*Task to carry out*.
All lines from the opening of the material up to and including the line with "Solvent-accessible surface area" should be transcribed exactly, pictures excepted.

*Input for this task*.
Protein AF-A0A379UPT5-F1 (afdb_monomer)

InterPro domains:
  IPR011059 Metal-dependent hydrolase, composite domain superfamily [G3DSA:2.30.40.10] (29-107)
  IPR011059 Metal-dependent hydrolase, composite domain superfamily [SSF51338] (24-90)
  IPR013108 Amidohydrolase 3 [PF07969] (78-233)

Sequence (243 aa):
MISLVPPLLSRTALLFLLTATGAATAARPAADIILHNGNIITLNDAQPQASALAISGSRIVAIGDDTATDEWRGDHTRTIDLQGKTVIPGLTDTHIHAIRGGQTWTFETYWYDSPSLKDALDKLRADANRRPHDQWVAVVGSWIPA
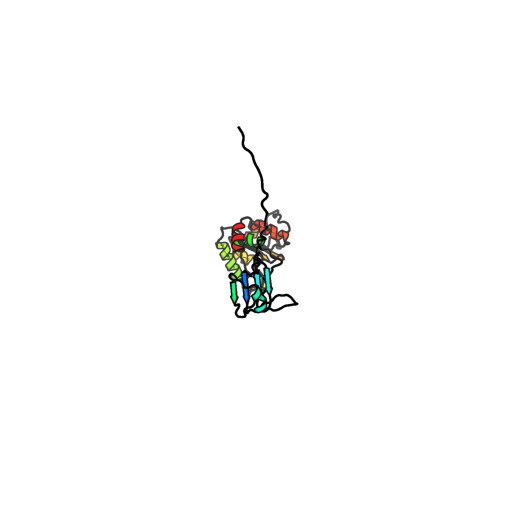QFAENRAPTVAELSHALPDHPAYIQYLYDYALVNQRGIDVLGLNNTPPPDLAGIRVERDAKGSATGKLFGDIAAFNQLFASISSNADREGGLRQFFR

Foldseek 3Di:
DDDDDDDDDDDDDDDDDDDDPDPPPDPQAAAQEKEAQEWEQDPDPVDRTAGMWGHHDPDTPFTHHPVRRPSRDDPNYHYDYCNHYYDYPDDDDPDDPLLVCLQCVLQEQACLPPQAPVSVLVSQLVSLVVDPFAQEYEHADNDDLCSHPNSGDDALVSNCVSCVRYWYWYDDHQAKIFIHPSVCVVQVCVDVVRDDQDQKDFDADPVRRGRRIIHGGPVSVVSVVCVSCVVGPRVVSNVVSVD

Organism: Salmonella enterica I (NCBI:txid59201)

Radius of gyration: 36.58 Å; Cα contacts (8 Å, |Δi|>4): 395; chains: 1; bounding box: 141×35×70 Å

Solvent-accessible surface area (backbone atoms only — not
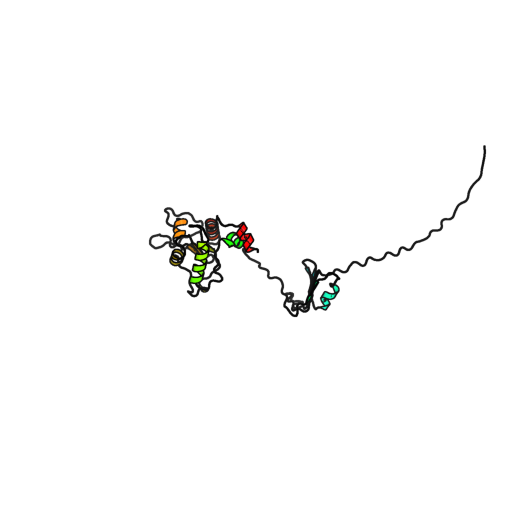 comparable to full-atom values): 14116 Å² total; per-residue (Å²): 138,89,85,88,88,86,88,84,90,81,86,89,81,87,82,85,81,85,78,82,76,78,77,77,76,74,77,76,74,50,22,52,35,35,44,24,55,27,40,31,47,62,86,35,90,94,53,48,64,29,26,17,34,20,28,39,92,95,39,79,79,32,71,25,46,59,72,58,34,52,81,32,63,41,100,76,36,45,75,42,81,42,82,60,41,76,46,67,73,80,86,79,84,91,82,77,62,61,68,66,52,11,37,38,46,80,52,46,48,81,32,75,88,33,57,27,64,68,54,38,48,52,53,49,38,57,56,46,73,74,46,66,81,65,47,63,38,33,25,82,32,50,60,59,36,77,56,20,77,78,57,48,72,86,50,43,67,57,45,25,71,59,32,71,65,28,23,34,42,44,29,44,73,62,70,35,33,40,23,14,60,44,25,35,60,76,61,33,57,73,43,89,78,49,68,90,52,68,68,50,46,72,41,56,48,99,85,66,44,59,63,30,42,34,33,35,50,71,67,23,49,51,53,53,49,51,61,70,48,64,83,47,60,36,65,62,8,34,60,61,63,76,107

pLDDT: mean 90.7, std 14.72, range [34.25, 98.81]

Mean predicted aligned error: 9.3 Å

Nearest PDB structures (foldseek):
  3ggm-assembly1_B  TM=8.087E-01  e=4.899E-08  [Bacillus thuringiensis] serovar konkukian
  3icj-assembly1_A  TM=5.922E-01  e=5.061E-10  Pyrococcus furiosus
  3igh-assembly1_X-2  TM=5.840E-01  e=2.181E-09  Pyrococcus horikoshii
  3t81-assembly1_B  TM=4.496E-01  e=1.947E-02  Agrobacterium fabrum str. C58
  3t8l-assembly1_A  TM=5.126E-01  e=5.047E-02  Agrobacterium fabrum str. C58

Structure (mmCIF, N/CA/C/O backbone):
data_AF-A0A379UPT5-F1
#
_entry.id   AF-A0A379UPT5-F1
#
loop_
_atom_site.group_PDB
_atom_site.id
_atom_site.type_symbol
_atom_site.label_atom_id
_atom_site.label_alt_id
_atom_site.label_comp_id
_atom_site.label_asym_id
_atom_site.label_entity_id
_atom_site.label_seq_id
_atom_site.pdbx_PDB_ins_code
_atom_site.Cartn_x
_atom_site.Cartn_y
_atom_site.Cartn_z
_atom_site.occupancy
_atom_site.B_iso_or_equiv
_atom_site.auth_seq_id
_atom_site.auth_comp_id
_atom_site.auth_asym_id
_atom_site.auth_atom_id
_atom_site.pdbx_PDB_model_num
ATOM 1 N N . MET A 1 1 ? -114.567 11.776 12.971 1.00 39.09 1 MET A N 1
ATOM 2 C CA . MET A 1 1 ? -114.683 10.951 14.195 1.00 39.09 1 MET A CA 1
ATOM 3 C C . MET A 1 1 ? -113.338 11.029 14.914 1.00 39.09 1 MET A C 1
ATOM 5 O O . MET A 1 1 ? -112.404 10.401 14.453 1.00 39.09 1 MET A O 1
ATOM 9 N N . ILE A 1 2 ? -113.070 12.145 15.601 1.00 42.41 2 ILE A N 1
ATOM 10 C CA . ILE A 1 2 ? -113.155 12.394 17.063 1.00 42.41 2 ILE A CA 1
ATOM 11 C C . ILE A 1 2 ? -112.222 11.493 17.889 1.00 42.41 2 ILE A C 1
ATOM 13 O O . ILE A 1 2 ? -112.517 10.315 18.038 1.00 42.41 2 ILE A O 1
ATOM 17 N N . SER A 1 3 ? -111.159 12.088 18.458 1.00 34.25 3 SER A N 1
ATOM 18 C CA . SER A 1 3 ? -110.799 12.088 19.901 1.00 34.25 3 SER A CA 1
ATOM 19 C C . SER A 1 3 ? -109.375 12.679 20.054 1.00 34.25 3 SER A C 1
ATOM 21 O O . SER A 1 3 ? -108.443 12.122 19.491 1.00 34.25 3 SER A O 1
ATOM 23 N N . LEU A 1 4 ? -109.162 13.929 20.496 1.00 41.66 4 LEU A N 1
ATOM 24 C CA . LEU A 1 4 ? -109.145 14.498 21.866 1.00 41.66 4 LEU A CA 1
ATOM 25 C C . LEU A 1 4 ? -107.931 14.097 22.752 1.00 41.66 4 LEU A C 1
ATOM 27 O O . LEU A 1 4 ? -107.810 12.941 23.138 1.00 41.66 4 LEU A O 1
ATOM 31 N N . VAL A 1 5 ? -107.191 15.145 23.184 1.00 39.75 5 VAL A N 1
ATOM 32 C CA . VAL A 1 5 ? -106.715 15.444 24.572 1.00 39.75 5 VAL A CA 1
ATOM 33 C C . VAL A 1 5 ? -105.258 15.075 24.980 1.00 39.75 5 VAL A C 1
ATOM 35 O O . VAL A 1 5 ? -104.710 14.116 24.453 1.00 39.75 5 VAL A O 1
ATOM 38 N N . PRO A 1 6 ? -104.596 15.905 25.843 1.00 50.44 6 PRO A N 1
ATOM 39 C CA . PRO A 1 6 ? -103.208 16.378 25.676 1.00 50.44 6 PRO A CA 1
ATOM 40 C C . PRO A 1 6 ? -102.223 16.016 26.838 1.00 50.44 6 PRO A C 1
ATOM 42 O O . PRO A 1 6 ? -102.115 14.839 27.155 1.00 50.44 6 PRO A O 1
ATOM 45 N N . PRO A 1 7 ? -101.413 16.949 27.401 1.00 66.00 7 PRO A N 1
ATOM 46 C CA . PRO A 1 7 ? -99.941 16.983 27.387 1.00 66.00 7 PRO A CA 1
ATOM 47 C C . PRO A 1 7 ? -99.294 16.539 28.718 1.00 66.00 7 PRO A C 1
ATOM 49 O O . PRO A 1 7 ? -100.008 16.351 29.691 1.00 66.00 7 PRO A O 1
ATOM 52 N N . LEU A 1 8 ? -97.953 16.476 28.808 1.00 41.16 8 LEU A N 1
ATOM 53 C CA . LEU A 1 8 ? -97.180 16.926 29.990 1.00 41.16 8 LEU A CA 1
ATOM 54 C C . LEU A 1 8 ? -95.660 16.809 29.775 1.00 41.16 8 LEU A C 1
ATOM 56 O O . LEU A 1 8 ? -95.152 15.825 29.243 1.00 41.16 8 LEU A O 1
ATOM 60 N N . LEU A 1 9 ? -94.955 17.859 30.203 1.00 49.62 9 LEU A N 1
ATOM 61 C CA . LEU A 1 9 ? -93.500 18.008 30.194 1.00 49.62 9 LEU A CA 1
ATOM 62 C C . LEU A 1 9 ? -92.819 16.976 31.105 1.00 49.62 9 LEU A C 1
ATOM 64 O O . LEU A 1 9 ? -93.272 16.756 32.228 1.00 49.62 9 LEU A O 1
ATOM 68 N N . SER A 1 10 ? -91.679 16.429 30.670 1.00 44.25 10 SER A N 1
ATOM 69 C CA . SER A 1 10 ? -90.803 15.610 31.515 1.00 44.25 10 SER A CA 1
ATOM 70 C C . SER A 1 10 ? -89.430 16.258 31.688 1.00 44.25 10 SER A C 1
ATOM 72 O O . SER A 1 10 ? -88.855 16.816 30.754 1.00 44.25 10 SER A O 1
ATOM 74 N N . ARG A 1 11 ? -88.959 16.212 32.934 1.00 47.78 11 ARG A N 1
ATOM 75 C CA . ARG A 1 11 ? -87.772 16.866 33.494 1.00 47.78 11 ARG A CA 1
ATOM 76 C C . ARG A 1 11 ? -86.488 16.160 33.052 1.00 47.78 11 ARG A C 1
ATOM 78 O O . ARG A 1 11 ? -86.352 14.957 33.252 1.00 47.78 11 ARG A O 1
ATOM 85 N N . THR A 1 12 ? -85.512 16.913 32.558 1.00 46.44 12 THR A N 1
ATOM 86 C CA . THR A 1 12 ? -84.156 16.418 32.281 1.00 46.44 12 THR A CA 1
ATOM 87 C C . THR A 1 12 ? -83.296 16.504 33.545 1.00 46.44 12 THR A C 1
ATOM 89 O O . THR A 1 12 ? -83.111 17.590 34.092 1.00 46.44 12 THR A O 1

*Output of the exercise*.
Protein AF-A0A379UPT5-F1 (afdb_monomer)

InterPro domains:
  IPR011059 Metal-dependent hydrolase, composite domain superfamily [G3DSA:2.30.40.10] (29-107)
  IPR011059 Metal-dependent hydrolase, composite domain superfamily [SSF51338] (24-90)
  IPR013108 Amidohydrolase 3 [PF07969] (78-233)

Sequence (243 aa):
MISLVPPLLSRTALLFLLTATGAATAARPAADIILHNGNIITLNDAQPQASALAISGSRIVAIGDDTATDEWRGDHTRTIDLQGKTVIPGLTDTHIHAIRGGQTWTFETYWYDSPSLKDALDKLRADANRRPHDQWVAVVGSWIPA
QFAENRAPTVAELSHALPDHPAYIQYLYDYALVNQRGIDVLGLNNTPPPDLAGIRVERDAKGSATGKLFGDIAAFNQLFASISSNADREGGLRQFFR

Foldseek 3Di:
DDDDDDDDDDDDDDDDDDDDPDPPPDPQAAAQEKEAQEWEQDPDPVDRTAGMWGHHDPDTPFTHHPVRRPSRDDPNYHYDYCNHYYDYPDDDDPDDPLLVCLQCVLQEQACLPPQAPVSVLVSQLVSLVVDPFAQEYEHADNDDLCSHPNSGDDALVSNCVSCVRYWYWYDDHQAKIFIHPSVCVVQVCVDVVRDDQDQKDFDADPVRRGRRIIHGGPVSVVSVVCVSCVVGPRVVSNVVSVD

Organism: Salmonella enterica I (NCBI:txid59201)

Radius of gyration: 36.58 Å; Cα contacts (8 Å, |Δi|>4): 395; chains: 1; bounding box: 141×35×70 Å

Solvent-accessible surface area (backbone atoms only — not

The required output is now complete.